Day One: Sensing Legs




As long as I am alive, I am breathing. Can I have the richness of life, where many times in the day, I know I am breathing, when I feel the sensation of my breath coming in and out?

Sensing.

This is the word for feeling myself physically. For you feeling yourself physically.

Can you sense right now where your right arm is, and the shape of it and the feel of it from the inside and outside, the bones and muscles and skin and aliveness of your arm?

Now sense your left arm.

How did you make that switch?

Who made that switch?

Now sense your right leg. Now sense your left leg, filling in all that you can, your toes, your ankles, your knee, your calf, your thigh, all the way up to your hip socket.
Where is the hip joint?

Sense and see if you can find it

Now sense your right leg, all of it.

Now sense both legs.
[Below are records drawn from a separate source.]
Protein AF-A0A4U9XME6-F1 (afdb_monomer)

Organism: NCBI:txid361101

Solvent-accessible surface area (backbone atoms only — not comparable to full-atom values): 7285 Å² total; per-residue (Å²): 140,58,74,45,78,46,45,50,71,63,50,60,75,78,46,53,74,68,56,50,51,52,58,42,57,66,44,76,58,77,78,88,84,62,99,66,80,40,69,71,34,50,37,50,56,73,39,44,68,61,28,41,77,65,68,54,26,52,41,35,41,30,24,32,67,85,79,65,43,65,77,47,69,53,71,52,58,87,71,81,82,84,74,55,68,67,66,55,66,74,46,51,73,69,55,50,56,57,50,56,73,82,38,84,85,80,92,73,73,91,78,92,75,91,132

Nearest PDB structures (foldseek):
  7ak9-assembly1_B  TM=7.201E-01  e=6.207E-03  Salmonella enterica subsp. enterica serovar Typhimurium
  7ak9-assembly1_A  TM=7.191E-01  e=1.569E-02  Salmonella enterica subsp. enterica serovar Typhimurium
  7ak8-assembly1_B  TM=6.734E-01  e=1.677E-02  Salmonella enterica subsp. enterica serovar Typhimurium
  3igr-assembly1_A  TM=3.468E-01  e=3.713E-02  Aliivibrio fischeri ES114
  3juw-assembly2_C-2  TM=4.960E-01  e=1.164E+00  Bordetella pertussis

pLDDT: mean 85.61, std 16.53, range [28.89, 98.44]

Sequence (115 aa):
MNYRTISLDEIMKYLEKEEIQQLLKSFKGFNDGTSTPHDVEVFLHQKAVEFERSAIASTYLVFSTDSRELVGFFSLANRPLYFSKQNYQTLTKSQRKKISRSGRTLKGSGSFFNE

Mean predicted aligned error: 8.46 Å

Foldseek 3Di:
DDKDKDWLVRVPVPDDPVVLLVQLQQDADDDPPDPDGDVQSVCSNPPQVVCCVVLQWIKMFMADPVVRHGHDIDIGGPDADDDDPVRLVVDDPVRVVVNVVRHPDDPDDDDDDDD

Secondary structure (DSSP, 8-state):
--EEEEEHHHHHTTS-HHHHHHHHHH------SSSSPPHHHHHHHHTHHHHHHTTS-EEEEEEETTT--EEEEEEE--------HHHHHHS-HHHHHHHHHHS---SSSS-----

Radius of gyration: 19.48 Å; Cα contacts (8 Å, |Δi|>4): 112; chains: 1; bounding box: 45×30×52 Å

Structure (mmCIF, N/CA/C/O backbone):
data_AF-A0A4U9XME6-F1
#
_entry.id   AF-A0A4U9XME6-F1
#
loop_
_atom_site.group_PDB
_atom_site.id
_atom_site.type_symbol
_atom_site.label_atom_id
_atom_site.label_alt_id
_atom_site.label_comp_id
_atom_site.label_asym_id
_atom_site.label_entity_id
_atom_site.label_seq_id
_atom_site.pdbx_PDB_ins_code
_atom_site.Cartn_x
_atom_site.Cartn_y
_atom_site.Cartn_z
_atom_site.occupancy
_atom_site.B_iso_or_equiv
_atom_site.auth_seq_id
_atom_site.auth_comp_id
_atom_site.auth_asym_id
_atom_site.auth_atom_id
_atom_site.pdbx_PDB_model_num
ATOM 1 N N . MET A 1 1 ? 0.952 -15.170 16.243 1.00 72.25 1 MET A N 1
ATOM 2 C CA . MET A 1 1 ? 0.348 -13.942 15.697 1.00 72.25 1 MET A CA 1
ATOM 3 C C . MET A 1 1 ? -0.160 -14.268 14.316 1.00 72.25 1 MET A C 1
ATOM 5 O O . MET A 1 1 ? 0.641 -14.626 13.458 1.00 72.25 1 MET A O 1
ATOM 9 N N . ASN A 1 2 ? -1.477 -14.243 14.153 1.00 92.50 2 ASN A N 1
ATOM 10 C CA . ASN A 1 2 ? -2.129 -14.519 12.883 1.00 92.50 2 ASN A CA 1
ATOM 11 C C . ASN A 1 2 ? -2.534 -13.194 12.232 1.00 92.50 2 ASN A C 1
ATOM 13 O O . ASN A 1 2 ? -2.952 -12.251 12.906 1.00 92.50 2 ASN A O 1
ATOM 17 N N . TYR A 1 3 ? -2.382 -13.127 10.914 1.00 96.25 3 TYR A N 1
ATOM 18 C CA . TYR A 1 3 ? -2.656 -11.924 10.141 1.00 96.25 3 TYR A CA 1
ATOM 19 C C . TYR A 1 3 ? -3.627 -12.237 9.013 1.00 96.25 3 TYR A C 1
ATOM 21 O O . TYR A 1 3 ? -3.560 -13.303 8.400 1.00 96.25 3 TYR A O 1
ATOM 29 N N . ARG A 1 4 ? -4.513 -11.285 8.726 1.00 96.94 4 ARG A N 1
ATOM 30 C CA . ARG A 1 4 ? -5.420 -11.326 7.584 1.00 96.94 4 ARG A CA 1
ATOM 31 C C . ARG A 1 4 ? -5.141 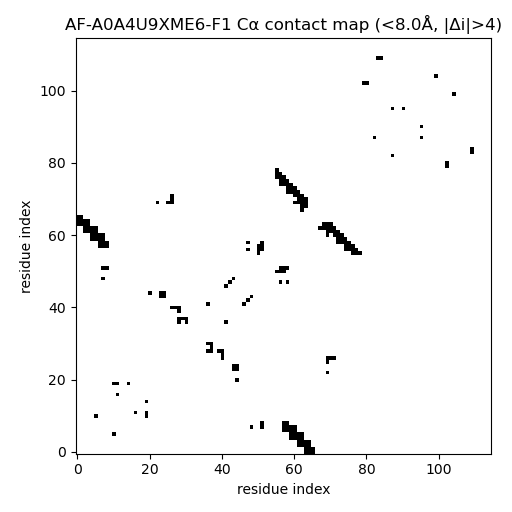-10.142 6.675 1.00 96.94 4 ARG A C 1
ATOM 33 O O . ARG A 1 4 ? -5.120 -9.002 7.126 1.00 96.94 4 ARG A O 1
ATOM 40 N N . THR A 1 5 ? -4.975 -10.418 5.391 1.00 97.94 5 THR A N 1
ATOM 41 C CA . THR A 1 5 ? -4.818 -9.389 4.365 1.00 97.94 5 THR A CA 1
ATOM 42 C C . THR A 1 5 ? -6.140 -9.174 3.641 1.00 97.94 5 THR A C 1
ATOM 44 O O . THR A 1 5 ? -6.813 -10.144 3.299 1.00 97.94 5 THR A O 1
ATOM 47 N N . ILE A 1 6 ? -6.510 -7.914 3.422 1.00 97.62 6 ILE A N 1
ATOM 48 C CA . ILE A 1 6 ? -7.720 -7.507 2.696 1.00 97.62 6 ILE A CA 1
ATOM 49 C C . ILE A 1 6 ? -7.318 -6.402 1.715 1.00 97.62 6 ILE A C 1
ATOM 51 O O . ILE A 1 6 ? -6.537 -5.521 2.077 1.00 97.62 6 ILE A O 1
ATOM 55 N N . SER A 1 7 ? -7.796 -6.447 0.469 1.00 97.75 7 SER A N 1
ATOM 56 C CA . SER A 1 7 ? -7.521 -5.363 -0.481 1.00 97.75 7 SER A CA 1
ATOM 57 C C . SER A 1 7 ? -8.313 -4.107 -0.115 1.00 97.75 7 SER A C 1
ATOM 59 O O . SER A 1 7 ? -9.428 -4.180 0.404 1.00 97.75 7 SER A O 1
ATOM 61 N N . LEU A 1 8 ? -7.749 -2.935 -0.403 1.00 97.94 8 LEU A N 1
ATOM 62 C CA . LEU A 1 8 ? -8.446 -1.669 -0.203 1.00 97.94 8 LEU A CA 1
ATOM 63 C C . LEU A 1 8 ? -9.701 -1.591 -1.086 1.00 97.94 8 LEU A C 1
ATOM 65 O O . LEU A 1 8 ? -10.728 -1.109 -0.621 1.00 97.94 8 LEU A O 1
ATOM 69 N N . ASP A 1 9 ? -9.651 -2.147 -2.300 1.00 97.00 9 ASP A N 1
ATOM 70 C CA . ASP A 1 9 ? -10.820 -2.288 -3.179 1.00 97.00 9 ASP A CA 1
ATOM 71 C C . ASP A 1 9 ? -11.966 -3.081 -2.524 1.00 97.00 9 ASP A C 1
ATOM 73 O O . ASP A 1 9 ? -13.126 -2.693 -2.631 1.00 97.00 9 ASP A O 1
ATOM 77 N N . GLU A 1 10 ? -11.669 -4.171 -1.806 1.00 97.06 10 GLU A N 1
ATOM 78 C CA . GLU A 1 10 ? -12.696 -4.934 -1.089 1.00 97.06 10 GLU A CA 1
ATOM 79 C C . GLU A 1 10 ? -13.310 -4.107 0.044 1.00 97.06 10 GLU A C 1
ATOM 81 O O . GLU A 1 10 ? -14.529 -4.046 0.165 1.00 97.06 10 GLU A O 1
ATOM 86 N N . ILE A 1 11 ? -12.487 -3.404 0.824 1.00 96.75 11 ILE A N 1
ATOM 87 C CA . ILE A 1 11 ? -12.953 -2.533 1.914 1.00 96.75 11 ILE A CA 1
ATOM 88 C C . ILE A 1 11 ? -13.849 -1.411 1.378 1.00 96.75 11 ILE A C 1
ATOM 90 O O . ILE A 1 11 ? -14.892 -1.116 1.959 1.00 96.75 11 ILE A O 1
ATOM 94 N N . MET A 1 12 ? -13.479 -0.826 0.239 1.00 96.12 12 MET A N 1
ATOM 95 C CA . MET A 1 12 ? -14.225 0.252 -0.411 1.00 96.12 12 MET A CA 1
ATOM 96 C C . MET A 1 12 ? -15.617 -0.154 -0.911 1.00 96.12 12 MET A C 1
ATOM 98 O O . MET A 1 12 ? -16.421 0.725 -1.207 1.00 96.12 12 MET A O 1
ATOM 102 N N . LYS A 1 13 ? -15.915 -1.455 -1.015 1.00 96.62 13 LYS A N 1
ATOM 103 C CA . LYS A 1 13 ? -17.254 -1.952 -1.382 1.00 96.62 13 LYS A CA 1
ATOM 104 C C . LYS A 1 13 ? -18.224 -1.977 -0.205 1.00 96.62 13 LYS A C 1
ATOM 106 O O . LYS A 1 13 ? -19.427 -2.034 -0.437 1.00 96.62 13 LYS A O 1
ATOM 111 N N . TYR A 1 14 ? -17.711 -1.977 1.026 1.00 95.88 14 TYR A N 1
ATOM 112 C CA . TYR A 1 14 ? -18.513 -2.171 2.237 1.00 95.88 14 TYR A CA 1
ATOM 113 C C . TYR A 1 14 ? -18.507 -0.974 3.189 1.00 95.88 14 TYR A C 1
ATOM 115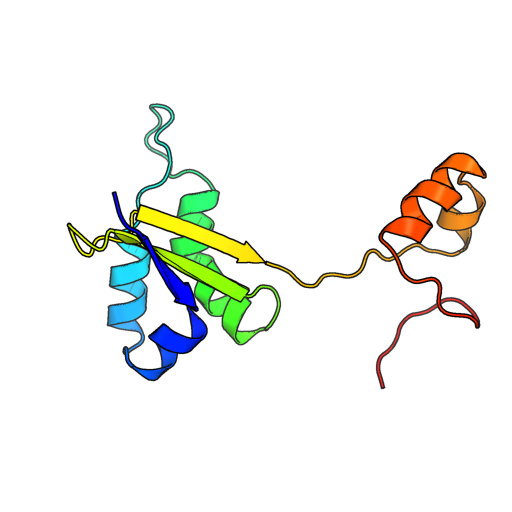 O O . TYR A 1 14 ? -19.382 -0.911 4.047 1.00 95.88 14 TYR A O 1
ATOM 123 N N . LEU A 1 15 ? -17.534 -0.067 3.069 1.00 96.06 15 LEU A N 1
ATOM 124 C CA . LEU A 1 15 ? -17.395 1.105 3.935 1.00 96.06 15 LEU A CA 1
ATOM 125 C C . LEU A 1 15 ? -17.603 2.409 3.167 1.00 96.06 15 LEU A C 1
ATOM 127 O O . LEU A 1 15 ? -17.195 2.536 2.009 1.00 96.06 15 LEU A O 1
ATOM 131 N N . GLU A 1 16 ? -18.150 3.405 3.857 1.00 95.31 16 GLU A N 1
ATOM 132 C CA . GLU A 1 16 ? -18.268 4.763 3.338 1.00 95.31 16 GLU A CA 1
ATOM 133 C C . GLU A 1 16 ? -16.929 5.512 3.394 1.00 95.31 16 GLU A C 1
ATOM 135 O O . GLU A 1 16 ? -15.970 5.134 4.077 1.00 95.31 16 GLU A O 1
ATOM 140 N N . LYS A 1 17 ? -16.845 6.623 2.656 1.00 93.56 17 LYS A N 1
ATOM 141 C CA . LYS A 1 17 ? -15.605 7.398 2.493 1.00 93.56 17 LYS A CA 1
ATOM 142 C C . LYS A 1 17 ? -14.992 7.822 3.831 1.00 93.56 17 LYS A C 1
ATOM 144 O O . LYS A 1 17 ? -13.772 7.744 3.997 1.00 93.56 17 LYS A O 1
ATOM 149 N N . GLU A 1 18 ? -15.811 8.294 4.762 1.00 96.12 18 GLU A N 1
ATOM 150 C CA . GLU A 1 18 ? -15.379 8.767 6.076 1.00 96.12 18 GLU A CA 1
ATOM 151 C C . GLU A 1 18 ? -14.811 7.623 6.927 1.00 96.12 18 GLU A C 1
ATOM 153 O O . GLU A 1 18 ? -13.767 7.796 7.557 1.00 96.12 18 GLU A O 1
ATOM 158 N N . GLU A 1 19 ? -15.436 6.445 6.886 1.00 97.06 19 GLU A N 1
ATOM 159 C CA . GLU A 1 19 ? -14.991 5.247 7.610 1.00 97.06 19 GLU A CA 1
ATOM 160 C C . GLU A 1 19 ? -13.661 4.728 7.059 1.00 97.06 19 GLU A C 1
ATOM 162 O O . GLU A 1 19 ? -12.736 4.446 7.821 1.00 97.06 19 GLU A O 1
ATOM 167 N N . ILE A 1 20 ? -13.516 4.689 5.729 1.00 97.25 20 ILE A N 1
ATOM 168 C CA . ILE A 1 20 ? -12.251 4.331 5.072 1.00 97.25 20 ILE A CA 1
ATOM 169 C C . ILE A 1 20 ? -11.148 5.295 5.511 1.00 97.25 20 ILE A C 1
ATOM 171 O O . ILE A 1 20 ? -10.044 4.875 5.845 1.00 97.25 20 ILE A O 1
ATOM 175 N N . GLN A 1 21 ? -11.428 6.597 5.534 1.00 97.19 21 GLN A N 1
ATOM 176 C CA . GLN A 1 21 ? -10.446 7.597 5.949 1.00 97.19 21 GLN A CA 1
ATOM 177 C C . GLN A 1 21 ? -10.035 7.445 7.415 1.00 97.19 21 GLN A C 1
ATOM 179 O O . GLN A 1 21 ? -8.853 7.584 7.730 1.00 97.19 21 GLN A O 1
ATOM 184 N N . GLN A 1 22 ? -10.977 7.145 8.308 1.00 97.19 22 GLN A N 1
ATOM 185 C CA . GLN A 1 22 ? -10.671 6.865 9.711 1.00 97.19 22 GLN A CA 1
ATOM 186 C C . GLN A 1 22 ? -9.820 5.601 9.859 1.00 97.19 22 GLN A C 1
ATOM 188 O O . GLN A 1 22 ? -8.809 5.634 10.559 1.00 97.19 22 GLN A O 1
ATOM 193 N N . LEU A 1 23 ? -10.174 4.531 9.144 1.00 97.62 23 LEU A N 1
ATOM 194 C CA . LEU A 1 23 ? -9.419 3.282 9.119 1.00 97.62 23 LEU A CA 1
ATOM 195 C C . LEU A 1 23 ? -7.980 3.494 8.633 1.00 97.62 23 LEU A C 1
ATOM 197 O O . LEU A 1 23 ? -7.036 3.062 9.282 1.00 97.62 23 LEU A O 1
ATOM 201 N N . LEU A 1 24 ? -7.782 4.188 7.512 1.00 97.69 24 LEU A N 1
ATOM 202 C CA . LEU A 1 24 ? -6.435 4.426 6.985 1.00 97.69 24 LEU A CA 1
ATOM 203 C C . LEU A 1 24 ? -5.600 5.295 7.934 1.00 97.69 24 LEU A C 1
ATOM 205 O O . LEU A 1 24 ? -4.410 5.039 8.104 1.00 97.69 24 LEU A O 1
ATOM 209 N N . LYS A 1 25 ? -6.221 6.278 8.601 1.00 96.69 25 LYS A N 1
ATOM 210 C CA . LYS A 1 25 ? -5.562 7.138 9.599 1.00 96.69 25 LYS A CA 1
ATOM 211 C C . LYS A 1 25 ? -5.232 6.432 10.914 1.00 96.69 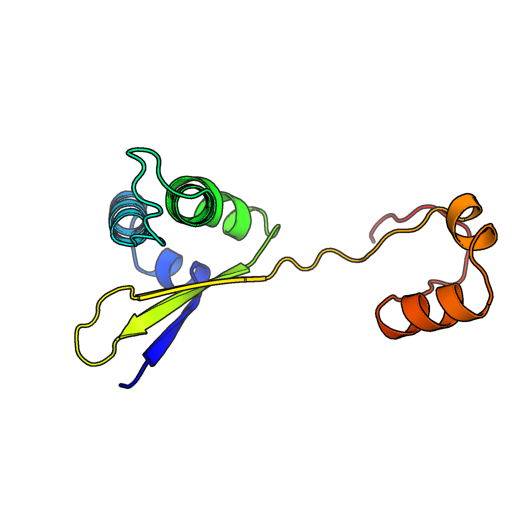25 LYS A C 1
ATOM 213 O O . LYS A 1 25 ? -4.412 6.956 11.674 1.00 96.69 25 LYS A O 1
ATOM 218 N N . SER A 1 26 ? -5.839 5.273 11.189 1.00 96.00 26 SER A N 1
ATOM 219 C CA . SER A 1 26 ? -5.524 4.472 12.377 1.00 96.00 26 SER A CA 1
ATOM 220 C C . SER A 1 26 ? -4.146 3.819 12.279 1.00 96.00 26 SER A C 1
ATOM 222 O O . SER A 1 26 ? -3.549 3.498 13.303 1.00 96.00 26 SER A O 1
ATOM 224 N N . PHE A 1 27 ? -3.625 3.630 11.064 1.00 95.56 27 PHE A N 1
ATOM 225 C CA . PHE A 1 27 ? -2.273 3.132 10.864 1.00 95.56 27 PHE A CA 1
ATOM 226 C C . PHE A 1 27 ? -1.242 4.174 11.295 1.00 95.56 27 PHE A C 1
ATOM 228 O O . PHE A 1 27 ? -1.291 5.328 10.851 1.00 95.56 27 PHE A O 1
ATOM 235 N N . LYS A 1 28 ? -0.279 3.726 12.103 1.00 91.94 28 LYS A N 1
ATOM 236 C CA . LYS A 1 28 ? 0.911 4.482 12.490 1.00 91.94 28 LYS A CA 1
ATOM 237 C C . LYS A 1 28 ? 2.156 3.793 11.967 1.00 91.94 28 LYS A C 1
ATOM 239 O O . LYS A 1 28 ? 2.373 2.609 12.215 1.00 91.94 28 LYS A O 1
ATOM 244 N N . GLY A 1 29 ? 2.933 4.547 11.197 1.00 86.31 29 GLY A N 1
ATOM 245 C CA . GLY A 1 29 ? 4.190 4.087 10.640 1.00 86.31 29 GLY A CA 1
ATOM 246 C C . GLY A 1 29 ? 5.296 4.036 11.689 1.00 86.31 29 GLY A C 1
ATOM 247 O O . GLY A 1 29 ? 5.092 4.262 12.882 1.00 86.31 29 GLY A O 1
ATOM 248 N N . PHE A 1 30 ? 6.504 3.752 11.214 1.00 85.38 30 PHE A N 1
ATOM 249 C CA . PHE A 1 30 ? 7.701 3.875 12.032 1.00 85.38 30 PHE A CA 1
ATOM 250 C C . PHE A 1 30 ? 7.883 5.331 12.487 1.00 85.38 30 PHE A C 1
ATOM 252 O O . PHE A 1 30 ? 7.819 6.246 11.666 1.00 85.38 30 PHE A O 1
ATOM 259 N N . ASN A 1 31 ? 8.120 5.525 13.784 1.00 81.50 31 ASN A N 1
ATOM 260 C CA . ASN A 1 31 ? 8.461 6.819 14.362 1.00 81.50 31 ASN A CA 1
ATOM 261 C C . ASN A 1 31 ? 9.984 6.888 14.540 1.00 81.50 31 ASN A C 1
ATOM 263 O O . ASN A 1 31 ? 10.559 6.090 15.278 1.00 81.50 31 ASN A O 1
ATOM 267 N N . ASP A 1 32 ? 10.624 7.832 13.856 1.00 81.75 32 ASP A N 1
ATOM 268 C CA . ASP A 1 32 ? 12.071 8.076 13.892 1.00 81.75 32 ASP A CA 1
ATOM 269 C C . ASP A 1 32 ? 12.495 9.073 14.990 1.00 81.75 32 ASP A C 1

See if that brightens your sense of yourself, bring you back in a concrete way to NOW.


Sensing.

This is an extremely down to Earth / can’t-fool-yourself way to wake up to now. It’s easy enough to say, “Oh, of course, I’m being present,” and to just be saying words without any ongoing anchor in the present. To sense ourselves, we have to be present to ourselves.

Sensing our legs, both right and left, that is the game for today. Give it a try. Have fun. Keep coming back and back and back. To now. To sensing. Even now, as you read these words.

Right now.

The journey will last 108 days. Each day will offer something small or large to follow in our awareness, in our waking up to now.